Владимир взглянул на Надежду. Она отозвалась:

– Ничего, Володя, нам недолго.

– Конечно, недолго.

– После ссылки поедете в Швейцарию?

– Непременно. В России, сам понимаешь, невозможно издавать партийную газету. Все попытки оканчиваются провалом. Один-два номера и – разгром. А нам нужна постоянная боевая политическая газета.

– Мне Глеб рассказывал о твоих планах. Я одобряю, и ты, Володя, можешь рассчитывать на мою помощь и поддержку. А название придумал?

– Пока напрашивается одно, – я даже Наде еще не успел сказать, – «Искра». Как по-вашему?

– Чудесно, Володя!

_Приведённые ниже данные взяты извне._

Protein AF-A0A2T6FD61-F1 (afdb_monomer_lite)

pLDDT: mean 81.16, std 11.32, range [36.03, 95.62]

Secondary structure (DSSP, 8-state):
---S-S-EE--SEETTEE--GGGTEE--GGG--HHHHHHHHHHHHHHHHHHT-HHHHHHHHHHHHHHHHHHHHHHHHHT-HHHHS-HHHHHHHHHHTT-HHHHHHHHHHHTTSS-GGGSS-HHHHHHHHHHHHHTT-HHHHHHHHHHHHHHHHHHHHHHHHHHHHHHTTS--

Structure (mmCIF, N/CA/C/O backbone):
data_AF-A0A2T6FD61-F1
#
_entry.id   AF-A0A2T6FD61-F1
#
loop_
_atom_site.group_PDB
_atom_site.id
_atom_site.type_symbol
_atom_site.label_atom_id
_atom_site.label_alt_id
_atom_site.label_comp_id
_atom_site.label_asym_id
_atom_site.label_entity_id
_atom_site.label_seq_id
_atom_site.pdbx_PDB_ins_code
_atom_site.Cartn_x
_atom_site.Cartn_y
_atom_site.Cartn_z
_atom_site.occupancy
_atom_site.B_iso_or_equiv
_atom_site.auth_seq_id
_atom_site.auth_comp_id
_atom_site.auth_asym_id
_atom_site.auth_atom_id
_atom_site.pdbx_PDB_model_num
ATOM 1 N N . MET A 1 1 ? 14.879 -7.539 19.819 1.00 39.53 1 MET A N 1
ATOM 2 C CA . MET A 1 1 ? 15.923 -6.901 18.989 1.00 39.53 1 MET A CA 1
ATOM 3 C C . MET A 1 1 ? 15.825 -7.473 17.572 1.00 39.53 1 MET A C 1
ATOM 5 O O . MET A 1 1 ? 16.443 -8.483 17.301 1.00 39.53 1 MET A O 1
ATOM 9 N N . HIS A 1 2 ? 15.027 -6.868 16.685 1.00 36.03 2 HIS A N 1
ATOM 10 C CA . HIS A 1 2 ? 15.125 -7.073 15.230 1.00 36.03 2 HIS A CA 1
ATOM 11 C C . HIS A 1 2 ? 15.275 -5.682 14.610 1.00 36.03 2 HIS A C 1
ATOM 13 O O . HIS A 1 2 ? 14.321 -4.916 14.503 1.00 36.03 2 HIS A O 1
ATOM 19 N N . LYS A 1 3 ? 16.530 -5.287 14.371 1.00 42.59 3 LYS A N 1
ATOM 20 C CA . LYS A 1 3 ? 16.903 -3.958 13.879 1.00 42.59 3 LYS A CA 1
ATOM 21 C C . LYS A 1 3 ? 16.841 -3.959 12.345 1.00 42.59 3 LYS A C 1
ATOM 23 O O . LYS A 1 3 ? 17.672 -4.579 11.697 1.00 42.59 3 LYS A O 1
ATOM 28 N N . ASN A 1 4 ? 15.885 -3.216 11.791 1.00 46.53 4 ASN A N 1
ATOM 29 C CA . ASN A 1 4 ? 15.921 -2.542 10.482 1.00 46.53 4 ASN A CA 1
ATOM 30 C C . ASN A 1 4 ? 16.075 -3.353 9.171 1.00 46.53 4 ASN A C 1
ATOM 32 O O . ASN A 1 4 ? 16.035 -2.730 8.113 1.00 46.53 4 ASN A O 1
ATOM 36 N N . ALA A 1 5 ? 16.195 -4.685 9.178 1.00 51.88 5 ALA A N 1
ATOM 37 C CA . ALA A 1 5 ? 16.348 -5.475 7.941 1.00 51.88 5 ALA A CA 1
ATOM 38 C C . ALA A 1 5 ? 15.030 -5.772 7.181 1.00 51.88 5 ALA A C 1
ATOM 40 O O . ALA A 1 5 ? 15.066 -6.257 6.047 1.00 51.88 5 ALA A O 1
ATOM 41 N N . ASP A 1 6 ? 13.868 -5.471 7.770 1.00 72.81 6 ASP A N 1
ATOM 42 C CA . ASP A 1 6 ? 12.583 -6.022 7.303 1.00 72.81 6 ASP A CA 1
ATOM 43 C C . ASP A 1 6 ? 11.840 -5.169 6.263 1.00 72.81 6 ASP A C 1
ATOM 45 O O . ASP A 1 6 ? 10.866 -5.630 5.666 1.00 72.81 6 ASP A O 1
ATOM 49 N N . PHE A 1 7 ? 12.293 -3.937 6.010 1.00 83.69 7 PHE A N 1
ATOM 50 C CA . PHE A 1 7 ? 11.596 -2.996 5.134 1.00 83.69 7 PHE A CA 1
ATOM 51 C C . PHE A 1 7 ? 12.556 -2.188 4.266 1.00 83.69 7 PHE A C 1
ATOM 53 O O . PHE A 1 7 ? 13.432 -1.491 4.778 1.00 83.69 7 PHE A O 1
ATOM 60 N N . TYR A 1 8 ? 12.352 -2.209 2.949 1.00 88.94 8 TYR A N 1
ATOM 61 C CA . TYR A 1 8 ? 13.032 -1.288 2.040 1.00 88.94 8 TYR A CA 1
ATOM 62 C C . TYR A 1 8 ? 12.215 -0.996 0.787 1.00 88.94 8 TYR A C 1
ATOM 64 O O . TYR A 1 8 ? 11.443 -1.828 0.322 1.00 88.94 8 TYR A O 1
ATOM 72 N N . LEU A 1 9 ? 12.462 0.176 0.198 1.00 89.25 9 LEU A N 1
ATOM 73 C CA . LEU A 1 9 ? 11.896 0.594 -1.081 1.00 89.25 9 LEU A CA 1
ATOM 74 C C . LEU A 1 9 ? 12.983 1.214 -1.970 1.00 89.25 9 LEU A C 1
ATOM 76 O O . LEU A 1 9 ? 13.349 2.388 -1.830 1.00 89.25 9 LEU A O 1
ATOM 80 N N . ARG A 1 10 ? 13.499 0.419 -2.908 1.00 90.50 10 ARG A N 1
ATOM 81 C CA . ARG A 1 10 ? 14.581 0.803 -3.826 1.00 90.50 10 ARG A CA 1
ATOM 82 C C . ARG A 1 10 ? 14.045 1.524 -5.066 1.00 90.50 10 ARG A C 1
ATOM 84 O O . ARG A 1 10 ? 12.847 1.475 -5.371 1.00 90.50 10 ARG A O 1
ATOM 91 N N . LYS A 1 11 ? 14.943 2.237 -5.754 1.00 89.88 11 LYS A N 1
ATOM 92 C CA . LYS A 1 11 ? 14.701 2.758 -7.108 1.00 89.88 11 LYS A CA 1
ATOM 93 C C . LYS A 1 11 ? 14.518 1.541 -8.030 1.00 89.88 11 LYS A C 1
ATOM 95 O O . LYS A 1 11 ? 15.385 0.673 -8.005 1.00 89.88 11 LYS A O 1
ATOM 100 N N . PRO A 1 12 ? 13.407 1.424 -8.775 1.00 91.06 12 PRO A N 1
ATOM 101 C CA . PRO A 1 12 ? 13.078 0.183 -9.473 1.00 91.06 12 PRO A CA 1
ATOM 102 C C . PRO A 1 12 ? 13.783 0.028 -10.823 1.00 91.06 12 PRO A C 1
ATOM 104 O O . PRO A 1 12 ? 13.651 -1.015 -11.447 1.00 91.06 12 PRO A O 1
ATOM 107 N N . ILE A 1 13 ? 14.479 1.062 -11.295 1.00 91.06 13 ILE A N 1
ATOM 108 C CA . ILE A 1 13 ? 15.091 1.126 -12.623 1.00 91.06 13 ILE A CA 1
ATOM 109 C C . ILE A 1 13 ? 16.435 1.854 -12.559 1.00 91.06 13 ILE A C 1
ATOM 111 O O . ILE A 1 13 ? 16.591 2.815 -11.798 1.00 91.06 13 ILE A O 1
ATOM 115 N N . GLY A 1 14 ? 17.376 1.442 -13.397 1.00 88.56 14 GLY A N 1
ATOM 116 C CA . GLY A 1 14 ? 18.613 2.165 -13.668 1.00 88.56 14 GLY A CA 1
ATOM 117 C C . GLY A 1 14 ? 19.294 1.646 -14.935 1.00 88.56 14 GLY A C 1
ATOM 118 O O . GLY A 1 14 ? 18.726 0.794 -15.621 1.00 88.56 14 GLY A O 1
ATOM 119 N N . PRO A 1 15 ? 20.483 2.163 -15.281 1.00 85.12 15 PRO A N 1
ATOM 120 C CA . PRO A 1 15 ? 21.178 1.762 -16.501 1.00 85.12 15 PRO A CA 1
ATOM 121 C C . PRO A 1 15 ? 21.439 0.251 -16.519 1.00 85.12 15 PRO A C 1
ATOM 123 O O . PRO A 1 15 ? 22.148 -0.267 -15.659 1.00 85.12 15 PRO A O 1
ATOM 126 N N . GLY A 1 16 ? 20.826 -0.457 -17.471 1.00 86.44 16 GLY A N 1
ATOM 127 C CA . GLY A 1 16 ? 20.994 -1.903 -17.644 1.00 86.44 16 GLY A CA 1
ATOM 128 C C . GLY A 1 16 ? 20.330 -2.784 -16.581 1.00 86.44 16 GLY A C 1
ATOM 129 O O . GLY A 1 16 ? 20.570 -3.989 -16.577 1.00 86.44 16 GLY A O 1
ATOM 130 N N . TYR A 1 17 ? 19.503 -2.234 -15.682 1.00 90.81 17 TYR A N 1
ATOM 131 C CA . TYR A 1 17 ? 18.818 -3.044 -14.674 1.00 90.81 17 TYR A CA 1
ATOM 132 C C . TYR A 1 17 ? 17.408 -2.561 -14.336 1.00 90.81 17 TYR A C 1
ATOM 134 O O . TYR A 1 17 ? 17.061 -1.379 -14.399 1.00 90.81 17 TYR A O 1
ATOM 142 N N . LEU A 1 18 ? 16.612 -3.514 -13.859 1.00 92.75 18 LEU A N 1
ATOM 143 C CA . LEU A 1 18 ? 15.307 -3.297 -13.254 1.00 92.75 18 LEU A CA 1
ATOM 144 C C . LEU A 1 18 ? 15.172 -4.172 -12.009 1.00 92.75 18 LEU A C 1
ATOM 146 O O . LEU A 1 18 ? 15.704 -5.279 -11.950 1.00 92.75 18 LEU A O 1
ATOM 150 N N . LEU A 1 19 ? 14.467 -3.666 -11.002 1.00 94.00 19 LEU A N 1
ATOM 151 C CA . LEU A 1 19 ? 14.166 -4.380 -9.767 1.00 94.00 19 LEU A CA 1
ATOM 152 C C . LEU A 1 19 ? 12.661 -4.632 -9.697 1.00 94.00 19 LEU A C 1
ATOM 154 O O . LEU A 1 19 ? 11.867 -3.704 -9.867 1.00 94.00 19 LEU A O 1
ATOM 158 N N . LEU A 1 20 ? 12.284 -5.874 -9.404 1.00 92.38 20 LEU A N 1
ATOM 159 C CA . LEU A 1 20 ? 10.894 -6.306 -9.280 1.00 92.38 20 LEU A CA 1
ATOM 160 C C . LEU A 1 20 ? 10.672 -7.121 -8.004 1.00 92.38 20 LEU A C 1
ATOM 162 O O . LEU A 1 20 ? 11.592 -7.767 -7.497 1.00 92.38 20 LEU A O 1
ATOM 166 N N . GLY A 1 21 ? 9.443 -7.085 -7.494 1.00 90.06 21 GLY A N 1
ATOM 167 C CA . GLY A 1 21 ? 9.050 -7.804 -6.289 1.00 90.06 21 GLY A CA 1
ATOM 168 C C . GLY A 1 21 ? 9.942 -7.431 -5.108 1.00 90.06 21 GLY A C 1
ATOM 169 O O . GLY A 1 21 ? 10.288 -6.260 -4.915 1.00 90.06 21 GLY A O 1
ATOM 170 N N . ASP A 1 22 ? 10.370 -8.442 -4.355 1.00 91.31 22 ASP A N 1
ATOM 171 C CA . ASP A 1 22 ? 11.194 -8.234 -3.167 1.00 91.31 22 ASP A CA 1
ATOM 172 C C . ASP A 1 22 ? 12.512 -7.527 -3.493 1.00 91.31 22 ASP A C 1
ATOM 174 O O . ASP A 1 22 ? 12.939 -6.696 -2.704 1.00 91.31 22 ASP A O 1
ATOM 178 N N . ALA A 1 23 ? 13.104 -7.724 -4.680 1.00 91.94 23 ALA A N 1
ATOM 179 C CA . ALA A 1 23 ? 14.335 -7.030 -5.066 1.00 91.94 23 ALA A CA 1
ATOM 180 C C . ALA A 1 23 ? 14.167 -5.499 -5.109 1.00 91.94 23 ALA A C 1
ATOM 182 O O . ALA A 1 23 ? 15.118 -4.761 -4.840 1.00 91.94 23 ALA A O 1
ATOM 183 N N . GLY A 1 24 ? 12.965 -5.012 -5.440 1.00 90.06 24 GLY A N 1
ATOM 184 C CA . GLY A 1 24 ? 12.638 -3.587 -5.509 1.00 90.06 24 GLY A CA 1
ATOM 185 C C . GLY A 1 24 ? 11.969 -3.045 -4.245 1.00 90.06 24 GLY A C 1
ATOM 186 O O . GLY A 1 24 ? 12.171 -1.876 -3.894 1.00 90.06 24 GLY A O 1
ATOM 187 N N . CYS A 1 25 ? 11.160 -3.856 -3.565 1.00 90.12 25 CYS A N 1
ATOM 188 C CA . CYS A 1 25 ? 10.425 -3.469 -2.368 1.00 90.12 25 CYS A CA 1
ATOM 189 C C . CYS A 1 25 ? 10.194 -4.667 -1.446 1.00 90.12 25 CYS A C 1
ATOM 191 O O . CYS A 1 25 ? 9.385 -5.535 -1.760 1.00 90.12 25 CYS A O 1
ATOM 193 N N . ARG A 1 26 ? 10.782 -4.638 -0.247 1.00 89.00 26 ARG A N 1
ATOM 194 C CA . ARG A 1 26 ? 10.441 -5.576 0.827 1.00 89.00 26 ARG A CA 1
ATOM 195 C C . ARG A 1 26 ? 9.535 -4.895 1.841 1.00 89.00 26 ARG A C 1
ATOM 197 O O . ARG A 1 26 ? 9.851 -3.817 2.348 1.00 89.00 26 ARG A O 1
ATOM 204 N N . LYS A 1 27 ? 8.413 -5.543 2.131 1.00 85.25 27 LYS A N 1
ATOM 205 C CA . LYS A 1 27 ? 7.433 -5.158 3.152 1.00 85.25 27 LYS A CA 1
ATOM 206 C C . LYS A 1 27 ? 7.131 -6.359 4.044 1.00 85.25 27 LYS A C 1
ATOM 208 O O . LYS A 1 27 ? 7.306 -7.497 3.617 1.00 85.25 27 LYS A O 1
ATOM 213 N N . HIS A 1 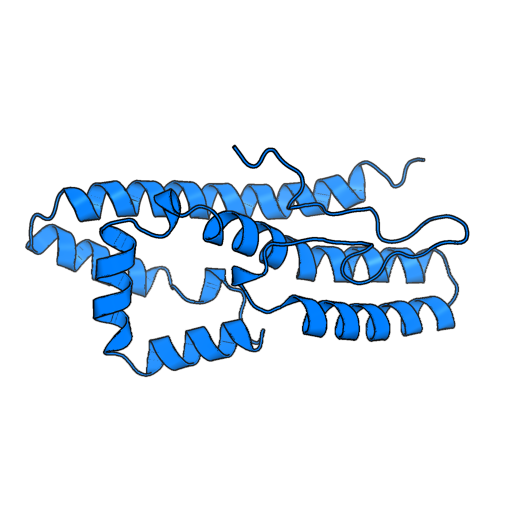28 ? 6.644 -6.116 5.259 1.00 80.62 28 HIS A N 1
ATOM 214 C CA . HIS A 1 28 ? 6.229 -7.194 6.156 1.00 80.62 28 HIS A CA 1
ATOM 215 C C . HIS A 1 28 ? 5.092 -8.022 5.547 1.00 80.62 28 HIS A C 1
ATOM 217 O O . HIS A 1 28 ? 4.172 -7.487 4.921 1.00 80.62 28 HIS A O 1
ATOM 223 N N . PHE A 1 29 ? 5.122 -9.332 5.793 1.00 79.31 29 PHE A N 1
ATOM 224 C CA . PHE A 1 29 ? 4.164 -10.306 5.258 1.00 79.31 29 PHE A CA 1
ATOM 225 C C . PHE A 1 29 ? 2.741 -10.160 5.821 1.00 79.31 29 PHE A C 1
ATOM 227 O O . PHE A 1 29 ? 1.839 -10.857 5.371 1.00 79.31 29 PHE A O 1
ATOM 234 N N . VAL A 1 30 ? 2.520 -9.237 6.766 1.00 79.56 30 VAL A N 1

Ясное, светлое название, с прекрасной символикой. И мне нравится, что тут подчеркнута преемственность этапов революционного движения. От декабристов идет.

– Мы и эпиграфом поставим: «Из искры возгорится пламя». Твое мнение, Базиль?

– Лучшего и не придумать. Сбудется мечта, загоревшаяся в сердцах декабристов среди ада сибирских рудников. Они правы: маленькая искра может долго теплиться под слоем золы старого костра, а когда придет время…

– Вот-вот! Замечательно сказано! – Владимир обнял друга. – Приближается эта пора!